"Wir machen gut Strecke!"

Stadion:

Diamniadio – Stade du Sénégal – Abdoulaye Wade / Stade Olympique de Diamniadio

Spiel:

29.03.2022 – Senegal vs Ägypten
WM Qualifikation, 3.Runde – Rückspiel – 3:1 n.E. (1:0) – Z: 50.000

Bilder aus Dakar: http://www.sportandtravel.de/2022-03-28-dakar-senegal/

Report:

Die Wege des Groundhoppingherrn sind unergründlich. Über Umwege kam diese Reise nach Senegal zu stande. Eigentlich war bereits für Mitte März eine Tour nach Gambia geplant. Air France strich mir aber meine Flüge von Mittwoch bis Montag auf Freitag bis Sonntag zusammen. Das hätte einen Aufenthalt von 48 Stunden im Land bedeutet.

Ich wollte aber wenigsten ein zwei Tage faul am Strand oder Pool liegen und nicht nur von einem Kick zum anderen hetzen um dann am zweiten Abend direkt wieder abzufliegen. Also stornierte ich die Reise. Lobend muss man die unkomplizierte und prompte Vorgehensweise von Air France erwähnen, die schnell und anstandslos das Geld wieder zurück überwiesen.

Nun ging es also in die Neuplanung. Der Blick war bereits in Richtung Westafrika gerichtet und da fiel mir das WM-Quali Heimspiel der Senegalesen gegen die Ägypter auf.

Das Spiel war auf einem Dienstag, also nicht ganz optimal gelegen. Flüge waren am günstigsten von Sonntag bis Samstag. Es nützt ja alles nix. Dann mache ich halt gleich ausgiebig Strandurlaub. Also wurde der Urlaubsantrag für die ganze Woche eingereicht und die Flüge gebucht.

Turkish Airlines bekam den Zuschlag, auch wenn man sich mit dem Flug Richtung Osten nach Istanbul erstmal vom eigentlichen Ziel entfernt wurde, bevor es dann diagonal zurück Richtung Westafrika zum Dakar Blaise Diagne International Airport ging.

Ankunft war am Montag Morgen gegen 6 Uhr. Da ich die folgenden Tage definitiv nicht mehr so früh wach sein würde und ich mich sowieso gerade in der Nähe befand, dachte ich mir ich nutze das direkt und mache einen Ausflug in die Hauptstadt Dakar. Alle Fotos dazu gibt es wie immer oben im Link.

Über showaround besorgte ich mir einen Guide mit Fahrer die mich am Flughafen abholten, mir in Dakar alles zeigten und mich überall hinfuhren wo ich dann noch spontan hin wollte. Ein paar Stunden sollten mir in Dakar reichen.

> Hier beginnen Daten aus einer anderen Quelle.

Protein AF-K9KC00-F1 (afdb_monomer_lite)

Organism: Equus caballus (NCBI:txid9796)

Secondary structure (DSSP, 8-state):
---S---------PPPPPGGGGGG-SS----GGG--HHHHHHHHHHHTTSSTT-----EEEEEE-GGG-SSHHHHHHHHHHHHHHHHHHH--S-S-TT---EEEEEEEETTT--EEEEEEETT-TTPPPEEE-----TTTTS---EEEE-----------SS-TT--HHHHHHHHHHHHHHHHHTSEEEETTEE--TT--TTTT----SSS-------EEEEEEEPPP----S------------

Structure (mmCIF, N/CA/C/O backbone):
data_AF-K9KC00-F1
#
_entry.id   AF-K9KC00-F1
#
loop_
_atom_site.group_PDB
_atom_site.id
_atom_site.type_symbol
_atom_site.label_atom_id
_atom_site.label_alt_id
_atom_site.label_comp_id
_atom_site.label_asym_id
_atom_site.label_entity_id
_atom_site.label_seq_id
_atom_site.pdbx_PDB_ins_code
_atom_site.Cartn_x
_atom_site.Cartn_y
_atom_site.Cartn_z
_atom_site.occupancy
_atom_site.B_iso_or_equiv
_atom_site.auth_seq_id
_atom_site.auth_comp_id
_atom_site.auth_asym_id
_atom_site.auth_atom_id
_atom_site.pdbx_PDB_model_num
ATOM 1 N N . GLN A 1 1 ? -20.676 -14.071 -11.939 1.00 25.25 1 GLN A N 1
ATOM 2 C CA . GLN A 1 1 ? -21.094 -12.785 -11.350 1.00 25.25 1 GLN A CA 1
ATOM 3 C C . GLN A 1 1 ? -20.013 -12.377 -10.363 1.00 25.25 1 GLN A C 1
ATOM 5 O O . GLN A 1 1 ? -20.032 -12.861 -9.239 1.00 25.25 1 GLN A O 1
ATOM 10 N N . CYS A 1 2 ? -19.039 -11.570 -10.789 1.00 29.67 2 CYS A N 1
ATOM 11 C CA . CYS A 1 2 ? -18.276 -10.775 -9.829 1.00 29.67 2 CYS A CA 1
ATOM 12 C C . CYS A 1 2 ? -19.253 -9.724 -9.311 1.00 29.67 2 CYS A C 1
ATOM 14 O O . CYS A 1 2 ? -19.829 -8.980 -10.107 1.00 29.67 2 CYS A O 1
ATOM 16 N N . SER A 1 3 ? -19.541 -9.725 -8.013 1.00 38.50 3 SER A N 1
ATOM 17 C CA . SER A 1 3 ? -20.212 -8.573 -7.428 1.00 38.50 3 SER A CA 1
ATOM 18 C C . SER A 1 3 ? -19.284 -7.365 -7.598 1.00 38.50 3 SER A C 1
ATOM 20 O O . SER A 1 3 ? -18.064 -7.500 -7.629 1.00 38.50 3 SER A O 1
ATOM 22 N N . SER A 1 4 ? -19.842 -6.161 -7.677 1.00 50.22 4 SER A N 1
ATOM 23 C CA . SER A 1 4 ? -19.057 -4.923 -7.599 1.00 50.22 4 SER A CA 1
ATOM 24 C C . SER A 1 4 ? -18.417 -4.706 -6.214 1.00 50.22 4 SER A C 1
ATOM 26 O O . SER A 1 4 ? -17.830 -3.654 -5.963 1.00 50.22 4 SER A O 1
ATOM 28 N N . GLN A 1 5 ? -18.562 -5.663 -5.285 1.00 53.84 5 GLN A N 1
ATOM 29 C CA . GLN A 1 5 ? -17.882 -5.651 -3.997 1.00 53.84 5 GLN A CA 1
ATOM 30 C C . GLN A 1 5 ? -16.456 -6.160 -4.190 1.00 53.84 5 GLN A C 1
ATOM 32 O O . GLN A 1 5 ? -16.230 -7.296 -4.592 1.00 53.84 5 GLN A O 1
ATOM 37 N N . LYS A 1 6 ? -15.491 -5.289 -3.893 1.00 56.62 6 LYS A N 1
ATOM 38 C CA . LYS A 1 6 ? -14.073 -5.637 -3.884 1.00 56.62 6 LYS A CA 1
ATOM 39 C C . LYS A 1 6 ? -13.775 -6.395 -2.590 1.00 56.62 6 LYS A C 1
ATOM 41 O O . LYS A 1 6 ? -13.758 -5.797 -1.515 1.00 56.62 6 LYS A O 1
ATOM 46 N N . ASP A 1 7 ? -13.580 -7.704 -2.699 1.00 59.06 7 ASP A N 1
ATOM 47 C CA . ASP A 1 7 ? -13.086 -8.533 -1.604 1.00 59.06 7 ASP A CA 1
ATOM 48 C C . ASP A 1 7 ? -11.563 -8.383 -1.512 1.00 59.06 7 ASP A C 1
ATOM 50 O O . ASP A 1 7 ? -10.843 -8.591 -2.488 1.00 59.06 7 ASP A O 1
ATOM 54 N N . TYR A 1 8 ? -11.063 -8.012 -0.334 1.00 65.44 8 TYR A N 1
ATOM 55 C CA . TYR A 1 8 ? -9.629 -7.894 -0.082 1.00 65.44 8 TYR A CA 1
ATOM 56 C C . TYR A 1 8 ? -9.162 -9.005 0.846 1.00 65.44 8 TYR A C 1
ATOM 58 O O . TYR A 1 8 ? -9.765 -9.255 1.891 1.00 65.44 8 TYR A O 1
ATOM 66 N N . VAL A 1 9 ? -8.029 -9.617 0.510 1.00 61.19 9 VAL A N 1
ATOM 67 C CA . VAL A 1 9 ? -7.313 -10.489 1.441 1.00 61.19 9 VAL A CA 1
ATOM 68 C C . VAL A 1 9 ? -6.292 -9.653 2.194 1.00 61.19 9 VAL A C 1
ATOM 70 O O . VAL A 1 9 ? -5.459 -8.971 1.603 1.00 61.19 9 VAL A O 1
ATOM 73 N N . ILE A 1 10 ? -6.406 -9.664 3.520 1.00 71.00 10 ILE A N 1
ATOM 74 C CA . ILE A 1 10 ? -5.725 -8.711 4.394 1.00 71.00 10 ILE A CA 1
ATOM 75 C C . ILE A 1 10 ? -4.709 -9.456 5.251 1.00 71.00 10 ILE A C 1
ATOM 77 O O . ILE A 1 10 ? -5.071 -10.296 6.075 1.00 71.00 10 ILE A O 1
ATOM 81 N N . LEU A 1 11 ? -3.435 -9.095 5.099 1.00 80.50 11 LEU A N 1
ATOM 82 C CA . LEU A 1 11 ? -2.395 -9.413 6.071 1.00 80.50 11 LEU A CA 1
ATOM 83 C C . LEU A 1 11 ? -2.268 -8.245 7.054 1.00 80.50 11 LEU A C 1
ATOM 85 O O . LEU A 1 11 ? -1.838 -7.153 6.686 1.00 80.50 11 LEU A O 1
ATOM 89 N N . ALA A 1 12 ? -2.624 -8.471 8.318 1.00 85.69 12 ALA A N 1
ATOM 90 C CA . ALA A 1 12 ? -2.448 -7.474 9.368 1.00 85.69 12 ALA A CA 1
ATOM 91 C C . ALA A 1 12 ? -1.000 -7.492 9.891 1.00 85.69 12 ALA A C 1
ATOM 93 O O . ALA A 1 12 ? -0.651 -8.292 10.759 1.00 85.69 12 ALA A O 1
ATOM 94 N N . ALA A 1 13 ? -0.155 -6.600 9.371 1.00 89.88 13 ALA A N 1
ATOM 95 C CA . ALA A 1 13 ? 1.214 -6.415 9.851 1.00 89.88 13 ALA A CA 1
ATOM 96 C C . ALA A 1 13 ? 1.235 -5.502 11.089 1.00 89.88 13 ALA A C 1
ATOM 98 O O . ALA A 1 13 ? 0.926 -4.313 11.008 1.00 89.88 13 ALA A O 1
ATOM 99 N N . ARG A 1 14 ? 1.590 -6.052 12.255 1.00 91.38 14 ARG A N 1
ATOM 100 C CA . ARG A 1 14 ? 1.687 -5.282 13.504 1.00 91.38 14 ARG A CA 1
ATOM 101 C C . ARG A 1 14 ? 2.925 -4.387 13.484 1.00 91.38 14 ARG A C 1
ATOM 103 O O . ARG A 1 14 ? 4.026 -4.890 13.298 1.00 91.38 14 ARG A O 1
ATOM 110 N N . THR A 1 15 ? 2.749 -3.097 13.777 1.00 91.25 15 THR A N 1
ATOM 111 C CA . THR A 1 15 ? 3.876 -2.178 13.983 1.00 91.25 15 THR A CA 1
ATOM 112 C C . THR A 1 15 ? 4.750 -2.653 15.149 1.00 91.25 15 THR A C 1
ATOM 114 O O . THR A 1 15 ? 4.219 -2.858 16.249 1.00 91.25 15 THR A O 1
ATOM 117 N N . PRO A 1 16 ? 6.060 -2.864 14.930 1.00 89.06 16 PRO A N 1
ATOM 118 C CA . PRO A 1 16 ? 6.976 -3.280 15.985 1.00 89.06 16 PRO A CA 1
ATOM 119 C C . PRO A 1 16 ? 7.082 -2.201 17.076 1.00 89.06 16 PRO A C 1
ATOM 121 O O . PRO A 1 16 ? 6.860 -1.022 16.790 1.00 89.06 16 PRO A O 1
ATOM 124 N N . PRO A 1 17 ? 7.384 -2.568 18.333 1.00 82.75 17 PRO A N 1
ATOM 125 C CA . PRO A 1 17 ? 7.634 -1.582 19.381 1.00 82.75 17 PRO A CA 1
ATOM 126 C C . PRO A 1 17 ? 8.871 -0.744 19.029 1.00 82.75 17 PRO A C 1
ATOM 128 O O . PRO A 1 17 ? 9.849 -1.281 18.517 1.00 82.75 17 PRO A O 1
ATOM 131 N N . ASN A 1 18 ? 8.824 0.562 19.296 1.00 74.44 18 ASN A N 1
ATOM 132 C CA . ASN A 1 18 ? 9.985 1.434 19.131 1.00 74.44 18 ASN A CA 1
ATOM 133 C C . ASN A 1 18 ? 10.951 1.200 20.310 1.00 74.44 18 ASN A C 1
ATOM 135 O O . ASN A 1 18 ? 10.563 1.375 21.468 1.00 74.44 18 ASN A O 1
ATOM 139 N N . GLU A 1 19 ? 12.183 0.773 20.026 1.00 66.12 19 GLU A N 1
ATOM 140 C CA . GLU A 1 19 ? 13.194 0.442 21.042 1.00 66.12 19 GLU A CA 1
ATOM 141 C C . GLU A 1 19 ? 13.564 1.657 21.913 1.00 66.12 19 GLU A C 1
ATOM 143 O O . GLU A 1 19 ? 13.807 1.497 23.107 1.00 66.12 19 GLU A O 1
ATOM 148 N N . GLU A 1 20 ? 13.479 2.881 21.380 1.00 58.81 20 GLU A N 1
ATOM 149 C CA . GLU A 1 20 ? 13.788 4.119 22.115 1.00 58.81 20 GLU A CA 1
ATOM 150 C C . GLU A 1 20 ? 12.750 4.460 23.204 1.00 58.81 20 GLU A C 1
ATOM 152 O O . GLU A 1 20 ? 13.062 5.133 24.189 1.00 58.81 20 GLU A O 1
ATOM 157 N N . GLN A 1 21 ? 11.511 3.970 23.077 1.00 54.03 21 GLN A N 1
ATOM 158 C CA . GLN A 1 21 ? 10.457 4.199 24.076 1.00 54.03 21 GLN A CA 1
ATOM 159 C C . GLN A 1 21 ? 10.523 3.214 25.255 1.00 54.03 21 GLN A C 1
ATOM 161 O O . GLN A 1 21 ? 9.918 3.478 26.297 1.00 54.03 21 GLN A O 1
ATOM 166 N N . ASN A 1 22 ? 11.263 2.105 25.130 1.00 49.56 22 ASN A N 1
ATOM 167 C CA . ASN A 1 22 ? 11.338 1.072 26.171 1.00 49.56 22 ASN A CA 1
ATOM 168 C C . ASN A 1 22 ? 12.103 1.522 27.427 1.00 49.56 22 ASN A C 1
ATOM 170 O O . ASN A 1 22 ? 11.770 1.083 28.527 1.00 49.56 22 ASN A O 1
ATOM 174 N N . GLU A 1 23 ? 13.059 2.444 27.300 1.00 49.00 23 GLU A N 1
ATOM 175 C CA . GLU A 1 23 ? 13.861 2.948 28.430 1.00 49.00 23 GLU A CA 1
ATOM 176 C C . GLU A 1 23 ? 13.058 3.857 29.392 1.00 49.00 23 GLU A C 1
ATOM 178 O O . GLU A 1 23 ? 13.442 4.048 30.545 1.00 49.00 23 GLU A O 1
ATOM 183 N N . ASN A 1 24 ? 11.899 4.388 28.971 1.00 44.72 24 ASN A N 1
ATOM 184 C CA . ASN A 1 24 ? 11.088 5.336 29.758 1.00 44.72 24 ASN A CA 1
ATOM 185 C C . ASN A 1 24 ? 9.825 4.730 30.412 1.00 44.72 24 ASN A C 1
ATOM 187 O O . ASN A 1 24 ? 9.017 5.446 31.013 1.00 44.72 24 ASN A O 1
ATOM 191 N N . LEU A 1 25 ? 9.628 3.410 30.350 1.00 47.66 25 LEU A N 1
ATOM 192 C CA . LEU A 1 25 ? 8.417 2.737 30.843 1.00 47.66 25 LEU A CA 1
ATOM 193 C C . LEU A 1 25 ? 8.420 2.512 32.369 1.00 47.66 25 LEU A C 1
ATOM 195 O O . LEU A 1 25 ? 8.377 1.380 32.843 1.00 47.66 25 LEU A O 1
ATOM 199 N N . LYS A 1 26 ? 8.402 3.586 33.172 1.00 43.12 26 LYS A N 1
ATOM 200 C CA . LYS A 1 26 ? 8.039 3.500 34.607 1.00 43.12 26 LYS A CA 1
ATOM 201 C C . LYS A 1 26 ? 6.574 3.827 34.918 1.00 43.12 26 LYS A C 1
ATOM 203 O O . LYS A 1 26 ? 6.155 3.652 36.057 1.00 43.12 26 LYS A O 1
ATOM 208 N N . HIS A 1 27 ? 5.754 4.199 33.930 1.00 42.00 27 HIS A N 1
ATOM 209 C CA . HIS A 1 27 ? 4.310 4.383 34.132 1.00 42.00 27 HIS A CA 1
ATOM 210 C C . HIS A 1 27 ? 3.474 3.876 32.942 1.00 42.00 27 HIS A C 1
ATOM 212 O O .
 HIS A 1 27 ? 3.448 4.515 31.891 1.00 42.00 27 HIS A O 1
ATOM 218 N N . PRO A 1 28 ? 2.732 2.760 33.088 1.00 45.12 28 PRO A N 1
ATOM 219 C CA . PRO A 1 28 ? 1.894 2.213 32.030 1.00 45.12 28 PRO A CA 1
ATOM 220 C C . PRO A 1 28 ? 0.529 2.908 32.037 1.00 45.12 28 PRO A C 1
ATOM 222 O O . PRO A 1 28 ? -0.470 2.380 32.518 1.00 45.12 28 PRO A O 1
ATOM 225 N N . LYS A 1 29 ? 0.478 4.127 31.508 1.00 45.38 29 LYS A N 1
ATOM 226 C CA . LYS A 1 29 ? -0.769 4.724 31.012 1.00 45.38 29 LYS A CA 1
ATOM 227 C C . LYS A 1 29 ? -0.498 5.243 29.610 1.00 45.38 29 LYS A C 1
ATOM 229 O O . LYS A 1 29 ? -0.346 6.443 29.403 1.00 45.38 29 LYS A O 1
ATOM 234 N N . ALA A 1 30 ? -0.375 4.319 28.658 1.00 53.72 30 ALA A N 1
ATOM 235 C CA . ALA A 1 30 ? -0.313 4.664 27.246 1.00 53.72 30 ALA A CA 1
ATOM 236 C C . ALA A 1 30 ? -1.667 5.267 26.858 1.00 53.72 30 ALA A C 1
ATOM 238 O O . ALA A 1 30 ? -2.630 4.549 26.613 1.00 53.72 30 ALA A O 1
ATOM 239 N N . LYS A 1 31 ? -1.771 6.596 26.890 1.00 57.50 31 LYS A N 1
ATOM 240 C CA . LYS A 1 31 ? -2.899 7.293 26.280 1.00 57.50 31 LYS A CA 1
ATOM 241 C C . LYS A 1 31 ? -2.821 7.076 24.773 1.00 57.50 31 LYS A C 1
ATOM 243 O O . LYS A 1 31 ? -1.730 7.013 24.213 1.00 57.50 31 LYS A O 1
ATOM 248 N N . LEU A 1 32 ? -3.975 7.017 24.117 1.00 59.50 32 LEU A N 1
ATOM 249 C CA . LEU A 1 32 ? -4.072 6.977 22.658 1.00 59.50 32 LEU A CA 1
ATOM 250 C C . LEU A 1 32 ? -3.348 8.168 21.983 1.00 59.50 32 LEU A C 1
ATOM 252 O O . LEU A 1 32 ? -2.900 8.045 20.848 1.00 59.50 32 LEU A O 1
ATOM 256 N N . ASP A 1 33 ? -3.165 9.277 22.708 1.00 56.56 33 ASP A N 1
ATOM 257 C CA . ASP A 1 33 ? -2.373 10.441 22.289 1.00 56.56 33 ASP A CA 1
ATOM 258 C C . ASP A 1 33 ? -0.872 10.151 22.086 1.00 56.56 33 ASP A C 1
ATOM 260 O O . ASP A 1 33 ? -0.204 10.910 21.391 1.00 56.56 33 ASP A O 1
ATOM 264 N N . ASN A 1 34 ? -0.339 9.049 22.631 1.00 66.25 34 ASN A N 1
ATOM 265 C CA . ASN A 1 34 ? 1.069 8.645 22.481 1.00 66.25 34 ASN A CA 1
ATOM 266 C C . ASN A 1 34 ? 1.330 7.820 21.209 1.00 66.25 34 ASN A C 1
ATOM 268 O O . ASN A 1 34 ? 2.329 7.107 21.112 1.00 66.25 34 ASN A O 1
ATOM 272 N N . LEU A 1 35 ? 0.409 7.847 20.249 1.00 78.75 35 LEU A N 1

Das Zentrum versprüht noch etwas afrikanischen Großstadtflair, der Rest ist einfach nur unfertig, staubig und vermüllt. Die super Lage direkt am Meer wird meiner Meinung  nach viel zu wenig genutzt. Immerhin die Autobahnen sind in gutem Zustand.

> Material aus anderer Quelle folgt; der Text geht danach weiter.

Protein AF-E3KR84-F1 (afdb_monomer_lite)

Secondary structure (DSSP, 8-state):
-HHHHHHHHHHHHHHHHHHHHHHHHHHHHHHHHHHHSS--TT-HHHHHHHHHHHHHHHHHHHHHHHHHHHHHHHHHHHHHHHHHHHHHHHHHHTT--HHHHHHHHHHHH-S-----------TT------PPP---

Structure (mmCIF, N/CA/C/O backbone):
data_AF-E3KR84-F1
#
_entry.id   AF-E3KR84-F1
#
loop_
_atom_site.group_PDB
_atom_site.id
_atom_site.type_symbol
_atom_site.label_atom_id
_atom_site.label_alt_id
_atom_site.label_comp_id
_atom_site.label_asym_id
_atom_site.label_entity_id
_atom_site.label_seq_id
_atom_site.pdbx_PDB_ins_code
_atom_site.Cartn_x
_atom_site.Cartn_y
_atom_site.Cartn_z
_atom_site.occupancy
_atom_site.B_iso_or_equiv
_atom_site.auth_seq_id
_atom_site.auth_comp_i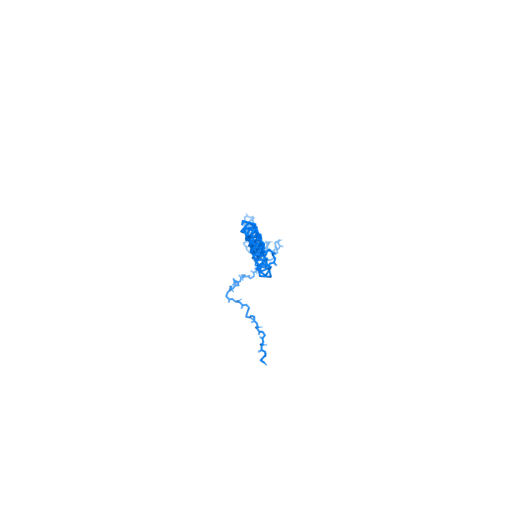d
_atom_site.auth_asym_id
_atom_site.auth_atom_id
_atom_site.pdbx_PDB_model_num
ATOM 1 N N . MET A 1 1 ? -61.858 -0.342 71.810 1.00 61.03 1 MET A N 1
ATOM 2 C CA . MET A 1 1 ? -61.587 0.589 70.693 1.00 61.03 1 MET A CA 1
ATOM 3 C C . MET A 1 1 ? -60.119 1.008 70.634 1.00 61.03 1 MET A C 1
ATOM 5 O O . MET A 1 1 ? -59.539 0.846 69.578 1.00 61.03 1 MET A O 1
ATOM 9 N N . ALA A 1 2 ? -59.476 1.429 71.735 1.00 67.25 2 ALA A N 1
ATOM 10 C CA . ALA A 1 2 ? -58.063 1.851 71.714 1.00 67.25 2 ALA A CA 1
ATOM 11 C C . ALA A 1 2 ? -57.060 0.785 71.210 1.00 67.25 2 ALA A C 1
ATOM 13 O O . ALA A 1 2 ? -56.169 1.116 70.442 1.00 67.25 2 ALA A O 1
ATOM 14 N N . SER A 1 3 ? -57.234 -0.492 71.571 1.00 66.44 3 SER A N 1
ATOM 15 C CA . SER A 1 3 ? -56.335 -1.586 71.158 1.00 66.44 3 SER A CA 1
ATOM 16 C C . SER A 1 3 ? -56.371 -1.905 69.659 1.00 66.44 3 SER A C 1
ATOM 18 O O . SER A 1 3 ? -55.364 -2.325 69.097 1.00 66.44 3 SER A O 1
ATOM 20 N N . GLN A 1 4 ? -57.517 -1.696 69.008 1.00 72.06 4 GLN A N 1
ATOM 21 C CA . GLN A 1 4 ? -57.686 -1.939 67.575 1.00 72.06 4 GLN A CA 1
ATOM 22 C C . GLN A 1 4 ? -56.958 -0.868 66.755 1.00 72.06 4 GLN A C 1
ATOM 24 O O . GLN A 1 4 ? -56.232 -1.192 65.822 1.00 72.06 4 GLN A O 1
ATOM 29 N N . THR A 1 5 ? -57.047 0.394 67.183 1.00 78.00 5 THR A N 1
ATOM 30 C CA . THR A 1 5 ? -56.326 1.515 66.565 1.00 78.00 5 THR A CA 1
ATOM 31 C C . THR A 1 5 ? -54.808 1.372 66.706 1.00 78.00 5 THR A C 1
ATOM 33 O O . THR A 1 5 ? -54.071 1.682 65.776 1.00 78.00 5 THR A O 1
ATOM 36 N N . THR A 1 6 ? -54.311 0.858 67.837 1.00 79.50 6 THR A N 1
ATOM 37 C CA . THR A 1 6 ? -52.868 0.612 68.016 1.00 79.50 6 THR A CA 1
ATOM 38 C C . THR A 1 6 ? -52.355 -0.500 67.096 1.00 79.50 6 THR A C 1
ATOM 40 O O . THR A 1 6 ? -51.270 -0.371 66.534 1.00 79.50 6 THR A O 1
ATOM 43 N N . ALA A 1 7 ? -53.141 -1.561 66.889 1.00 81.62 7 ALA A N 1
ATOM 44 C CA . ALA A 1 7 ? -52.784 -2.652 65.982 1.00 81.62 7 ALA A CA 1
ATOM 45 C C . ALA A 1 7 ? -52.748 -2.208 64.505 1.00 81.62 7 ALA A C 1
ATOM 47 O O . ALA A 1 7 ? -51.845 -2.594 63.767 1.00 81.62 7 ALA A O 1
ATOM 48 N N . GLU A 1 8 ? -53.683 -1.354 64.081 1.00 82.31 8 GLU A N 1
ATOM 49 C CA . GLU A 1 8 ? -53.723 -0.803 62.716 1.00 82.31 8 GLU A CA 1
ATOM 50 C C . GLU A 1 8 ? -52.550 0.143 62.416 1.00 82.31 8 GLU A C 1
ATOM 52 O O . GLU A 1 8 ? -52.022 0.150 61.300 1.00 82.31 8 GLU A O 1
ATOM 57 N N . ILE A 1 9 ? -52.117 0.926 63.409 1.00 86.81 9 ILE A N 1
ATOM 58 C CA . ILE A 1 9 ? -50.937 1.794 63.289 1.00 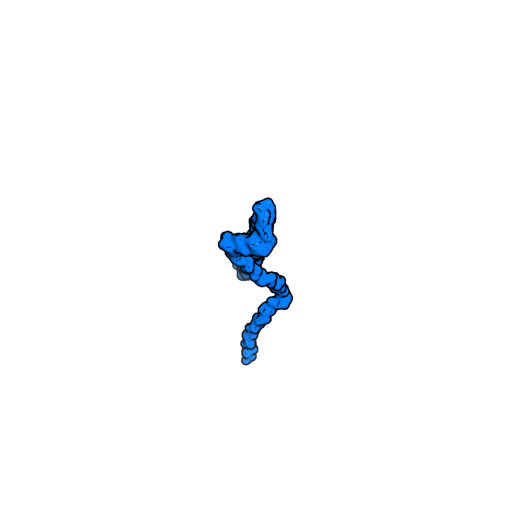86.81 9 ILE A CA 1
ATOM 59 C C . ILE A 1 9 ? -49.668 0.947 63.157 1.00 86.81 9 ILE A C 1
ATOM 61 O O . ILE A 1 9 ? -48.850 1.221 62.281 1.00 86.81 9 ILE A O 1
ATOM 65 N N . GLN A 1 10 ? -49.529 -0.102 63.974 1.00 86.31 10 GLN A N 1
ATOM 66 C CA . GLN A 1 10 ? -48.381 -1.009 63.918 1.00 86.31 10 GLN A CA 1
ATOM 67 C C . GLN A 1 10 ? -48.289 -1.709 62.555 1.00 86.31 10 GLN A C 1
ATOM 69 O O . GLN A 1 10 ? -47.236 -1.709 61.928 1.00 86.31 10 GLN A O 1
ATOM 74 N N . MET A 1 11 ? -49.418 -2.210 62.047 1.00 88.12 11 MET A N 1
ATOM 75 C CA . MET A 1 11 ? -49.473 -2.899 60.757 1.00 88.12 11 MET A CA 1
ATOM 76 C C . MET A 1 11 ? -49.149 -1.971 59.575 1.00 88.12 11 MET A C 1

Der äußerste Zipfel von Dakar ist übrigens der westlichste Punkt vom Festland Afrika, wo wir auch vorbei schauten. Auch hier wird viel zu wenig daraus gemacht. Direkt dahinter ist eine Hotelruine und es ist quasi nichts los. Anderswo werden solche besonderen geografische Ort (Nordkap, Kap der guten Hoffnung) fast von Touristen überrannt.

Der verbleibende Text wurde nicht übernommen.